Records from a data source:
********

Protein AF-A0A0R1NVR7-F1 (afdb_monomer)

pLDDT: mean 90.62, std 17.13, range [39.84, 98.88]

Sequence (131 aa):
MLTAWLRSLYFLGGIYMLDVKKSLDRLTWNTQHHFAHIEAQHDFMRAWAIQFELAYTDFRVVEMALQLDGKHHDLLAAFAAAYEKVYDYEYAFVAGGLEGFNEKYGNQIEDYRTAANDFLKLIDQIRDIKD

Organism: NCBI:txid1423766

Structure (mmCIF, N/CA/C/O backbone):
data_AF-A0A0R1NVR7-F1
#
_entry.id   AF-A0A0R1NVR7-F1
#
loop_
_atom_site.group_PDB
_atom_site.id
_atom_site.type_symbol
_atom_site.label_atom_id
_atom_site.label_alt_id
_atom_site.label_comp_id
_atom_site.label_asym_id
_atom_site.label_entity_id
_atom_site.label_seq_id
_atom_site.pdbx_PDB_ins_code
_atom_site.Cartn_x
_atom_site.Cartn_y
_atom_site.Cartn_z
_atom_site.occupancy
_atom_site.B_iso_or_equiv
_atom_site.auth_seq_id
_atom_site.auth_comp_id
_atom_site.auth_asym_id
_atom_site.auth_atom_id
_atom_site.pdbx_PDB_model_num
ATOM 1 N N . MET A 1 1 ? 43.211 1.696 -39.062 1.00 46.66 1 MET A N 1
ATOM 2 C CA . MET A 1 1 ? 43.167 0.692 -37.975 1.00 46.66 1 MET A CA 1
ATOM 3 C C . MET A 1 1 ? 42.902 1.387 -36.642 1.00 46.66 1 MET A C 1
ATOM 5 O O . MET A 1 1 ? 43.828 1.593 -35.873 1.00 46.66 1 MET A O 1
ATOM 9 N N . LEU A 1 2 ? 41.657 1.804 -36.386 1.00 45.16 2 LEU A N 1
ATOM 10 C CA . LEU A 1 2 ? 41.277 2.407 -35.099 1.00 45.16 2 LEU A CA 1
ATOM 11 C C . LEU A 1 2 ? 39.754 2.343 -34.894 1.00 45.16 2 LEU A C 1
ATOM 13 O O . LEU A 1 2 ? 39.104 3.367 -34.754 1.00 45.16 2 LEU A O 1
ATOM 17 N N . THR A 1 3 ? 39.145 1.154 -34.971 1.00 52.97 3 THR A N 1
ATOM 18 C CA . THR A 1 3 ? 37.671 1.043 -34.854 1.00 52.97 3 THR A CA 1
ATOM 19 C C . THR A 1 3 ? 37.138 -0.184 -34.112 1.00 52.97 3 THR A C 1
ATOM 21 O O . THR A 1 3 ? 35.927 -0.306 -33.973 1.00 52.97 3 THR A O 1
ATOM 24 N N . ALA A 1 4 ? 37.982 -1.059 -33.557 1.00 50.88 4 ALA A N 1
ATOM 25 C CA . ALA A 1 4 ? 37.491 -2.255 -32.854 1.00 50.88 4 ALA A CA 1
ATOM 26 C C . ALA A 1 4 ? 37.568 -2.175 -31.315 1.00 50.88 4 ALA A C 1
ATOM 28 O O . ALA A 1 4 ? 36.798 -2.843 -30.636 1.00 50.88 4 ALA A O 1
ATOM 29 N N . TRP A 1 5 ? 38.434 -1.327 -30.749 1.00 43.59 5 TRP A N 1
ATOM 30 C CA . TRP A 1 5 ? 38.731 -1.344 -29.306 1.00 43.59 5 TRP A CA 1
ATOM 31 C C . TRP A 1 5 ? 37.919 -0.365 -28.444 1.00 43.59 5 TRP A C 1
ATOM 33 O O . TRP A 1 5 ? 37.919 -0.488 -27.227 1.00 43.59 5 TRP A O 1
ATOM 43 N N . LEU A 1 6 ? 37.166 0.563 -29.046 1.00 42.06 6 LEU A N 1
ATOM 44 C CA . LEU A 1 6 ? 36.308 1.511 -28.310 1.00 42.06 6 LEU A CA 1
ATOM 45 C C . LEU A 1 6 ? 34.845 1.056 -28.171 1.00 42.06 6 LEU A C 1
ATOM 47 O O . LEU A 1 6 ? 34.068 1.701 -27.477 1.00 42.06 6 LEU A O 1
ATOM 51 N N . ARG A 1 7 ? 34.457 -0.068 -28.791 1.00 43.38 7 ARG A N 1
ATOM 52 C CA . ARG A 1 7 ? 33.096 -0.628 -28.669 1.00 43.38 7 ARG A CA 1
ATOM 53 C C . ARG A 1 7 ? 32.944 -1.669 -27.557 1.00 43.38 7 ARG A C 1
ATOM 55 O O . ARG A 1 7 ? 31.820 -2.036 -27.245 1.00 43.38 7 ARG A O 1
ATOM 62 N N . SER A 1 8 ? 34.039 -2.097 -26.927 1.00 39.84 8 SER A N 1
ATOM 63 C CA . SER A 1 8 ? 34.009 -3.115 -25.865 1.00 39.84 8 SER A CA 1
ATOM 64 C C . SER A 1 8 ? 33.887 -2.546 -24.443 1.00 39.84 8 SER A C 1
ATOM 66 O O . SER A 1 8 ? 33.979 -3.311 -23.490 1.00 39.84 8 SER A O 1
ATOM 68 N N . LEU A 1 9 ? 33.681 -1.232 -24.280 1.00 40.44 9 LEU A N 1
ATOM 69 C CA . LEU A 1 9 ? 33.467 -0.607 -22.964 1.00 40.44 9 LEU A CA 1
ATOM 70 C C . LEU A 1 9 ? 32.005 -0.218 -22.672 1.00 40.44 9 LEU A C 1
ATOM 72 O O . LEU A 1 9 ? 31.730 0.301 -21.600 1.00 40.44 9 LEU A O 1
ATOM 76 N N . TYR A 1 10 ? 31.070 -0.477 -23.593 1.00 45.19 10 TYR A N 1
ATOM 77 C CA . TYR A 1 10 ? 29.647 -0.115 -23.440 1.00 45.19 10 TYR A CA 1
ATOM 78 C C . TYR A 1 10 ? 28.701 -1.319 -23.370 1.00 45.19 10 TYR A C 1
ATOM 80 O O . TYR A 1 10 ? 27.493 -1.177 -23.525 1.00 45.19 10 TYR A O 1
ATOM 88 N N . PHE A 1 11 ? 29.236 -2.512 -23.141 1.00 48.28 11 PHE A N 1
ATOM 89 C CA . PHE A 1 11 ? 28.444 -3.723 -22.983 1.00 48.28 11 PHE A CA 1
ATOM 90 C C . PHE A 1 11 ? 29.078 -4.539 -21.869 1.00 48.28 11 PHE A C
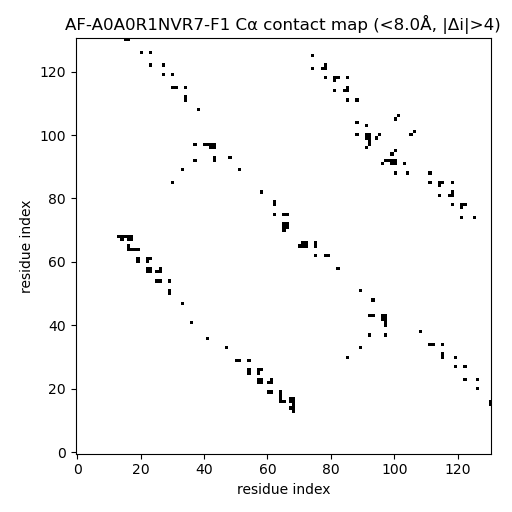 1
ATOM 92 O O . PHE A 1 11 ? 30.094 -5.177 -22.111 1.00 48.28 11 PHE A O 1
ATOM 99 N N . LEU A 1 12 ? 28.529 -4.430 -20.657 1.00 43.97 12 LEU A N 1
ATOM 100 C CA . LEU A 1 12 ? 28.463 -5.458 -19.608 1.00 43.97 12 LEU A CA 1
ATOM 101 C C . LEU A 1 12 ? 27.996 -4.783 -18.313 1.00 43.97 12 LEU A C 1
ATOM 103 O O . LEU A 1 12 ? 28.753 -4.062 -17.671 1.00 43.97 12 LEU A O 1
ATOM 107 N N . GLY A 1 13 ? 26.739 -5.032 -17.951 1.00 42.28 13 GLY A N 1
ATOM 108 C CA . GLY A 1 13 ? 26.158 -4.598 -16.686 1.00 42.28 13 GLY A CA 1
ATOM 109 C C . GLY A 1 13 ? 24.848 -3.848 -16.863 1.00 42.28 13 GLY A C 1
ATOM 110 O O . GLY A 1 13 ? 24.730 -2.721 -16.396 1.00 42.28 13 GLY A O 1
ATOM 111 N N . GLY A 1 14 ? 23.849 -4.461 -17.511 1.00 47.69 14 GLY A N 1
ATOM 112 C CA . GLY A 1 14 ? 22.483 -4.141 -17.101 1.00 47.69 14 GLY A CA 1
ATOM 113 C C . GLY A 1 14 ? 22.438 -4.385 -15.595 1.00 47.69 14 GLY A C 1
ATOM 114 O O . GLY A 1 14 ? 22.835 -5.464 -15.155 1.00 47.69 14 GLY A O 1
ATOM 115 N N . ILE A 1 15 ? 22.111 -3.362 -14.810 1.00 53.84 15 ILE A N 1
ATOM 116 C CA . ILE A 1 15 ? 21.958 -3.530 -13.369 1.00 53.84 15 ILE A CA 1
ATOM 117 C C . ILE A 1 15 ? 20.781 -4.492 -13.236 1.00 53.84 15 ILE A C 1
ATOM 119 O O . ILE A 1 15 ? 19.660 -4.134 -13.587 1.00 53.84 15 ILE A O 1
ATOM 123 N N . TYR A 1 16 ? 21.055 -5.747 -12.877 1.00 64.69 16 TYR A N 1
ATOM 124 C CA . TYR A 1 16 ? 19.993 -6.676 -12.516 1.00 64.69 16 TYR A CA 1
ATOM 125 C C . TYR A 1 16 ? 19.223 -6.047 -11.361 1.00 64.69 16 TYR A C 1
ATOM 127 O O . TYR A 1 16 ? 19.837 -5.490 -10.441 1.00 64.69 16 TYR A O 1
ATOM 135 N N . MET A 1 17 ? 17.894 -6.099 -11.430 1.00 79.50 17 MET A N 1
ATOM 136 C CA . MET A 1 17 ? 17.055 -5.619 -10.342 1.00 79.50 17 MET A CA 1
ATOM 137 C C . MET A 1 17 ? 17.481 -6.330 -9.050 1.00 79.50 17 MET A C 1
ATOM 139 O O . MET A 1 17 ? 17.807 -7.519 -9.060 1.00 79.50 17 MET A O 1
ATOM 143 N N . LEU A 1 18 ? 17.522 -5.601 -7.930 1.00 88.38 18 LEU A N 1
ATOM 144 C CA . LEU A 1 18 ? 17.790 -6.227 -6.634 1.00 88.38 18 LEU A CA 1
ATOM 145 C C . LEU A 1 18 ? 16.786 -7.367 -6.394 1.00 88.38 18 LEU A C 1
ATOM 147 O O . LEU A 1 18 ? 15.607 -7.236 -6.723 1.00 88.38 18 LEU A O 1
ATOM 151 N N . ASP A 1 19 ? 17.234 -8.472 -5.788 1.00 91.94 19 ASP A N 1
ATOM 152 C CA . ASP A 1 19 ? 16.322 -9.555 -5.406 1.00 91.94 19 ASP A CA 1
ATOM 153 C C . ASP A 1 19 ? 15.405 -9.086 -4.270 1.00 91.94 19 ASP A C 1
ATOM 155 O O . ASP A 1 19 ? 15.799 -9.017 -3.103 1.00 91.94 19 ASP A O 1
ATOM 159 N N . VAL A 1 20 ? 14.166 -8.763 -4.637 1.00 95.88 20 VAL A N 1
ATOM 160 C CA . VAL A 1 20 ? 13.132 -8.253 -3.732 1.00 95.88 20 VAL A CA 1
ATOM 161 C C . VAL A 1 20 ? 12.009 -9.255 -3.471 1.00 95.88 20 VAL A C 1
ATOM 163 O O . VAL A 1 20 ? 10.985 -8.887 -2.898 1.00 95.88 20 VAL A O 1
ATOM 166 N N . LYS A 1 21 ? 12.179 -10.538 -3.827 1.00 95.94 21 LYS A N 1
ATOM 167 C CA . LYS A 1 21 ? 11.111 -11.555 -3.715 1.00 95.94 21 LYS A CA 1
ATOM 168 C C . LYS A 1 21 ? 10.497 -11.619 -2.318 1.00 95.94 21 LYS A C 1
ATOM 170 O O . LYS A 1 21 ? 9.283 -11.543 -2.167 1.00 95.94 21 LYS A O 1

********

Exercise instructions: Set down exactly, and only, the lines from the one with "ATOM 160 C CA" to the final line of the data.

Task answer:
ATOM 160 C CA . VAL A 1 20 ? 13.132 -8.253 -3.732 1.00 95.88 20 VAL A CA 1
ATOM 161 C C . VAL A 1 20 ? 12.009 -9.255 -3.471 1.00 95.88 20 VAL A C 1
ATOM 163 O O . VAL A 1 20 ? 10.985 -8.887 -2.898 1.00 95.88 20 VAL A O 1
ATOM 166 N N . LYS A 1 21 ? 12.179 -10.538 -3.827 1.00 95.94 21 LYS A N 1
ATOM 167 C CA . LYS A 1 21 ? 11.111 -11.555 -3.715 1.00 95.94 21 LYS A CA 1
ATOM 168 C C . LYS A 1 21 ? 10.497 -11.619 -2.318 1.00 95.94 21 LYS A C 1
ATOM 170 O O . LYS A 1 21 ? 9.283 -11.543 -2.167 1.00 95.94 21 LYS A O 1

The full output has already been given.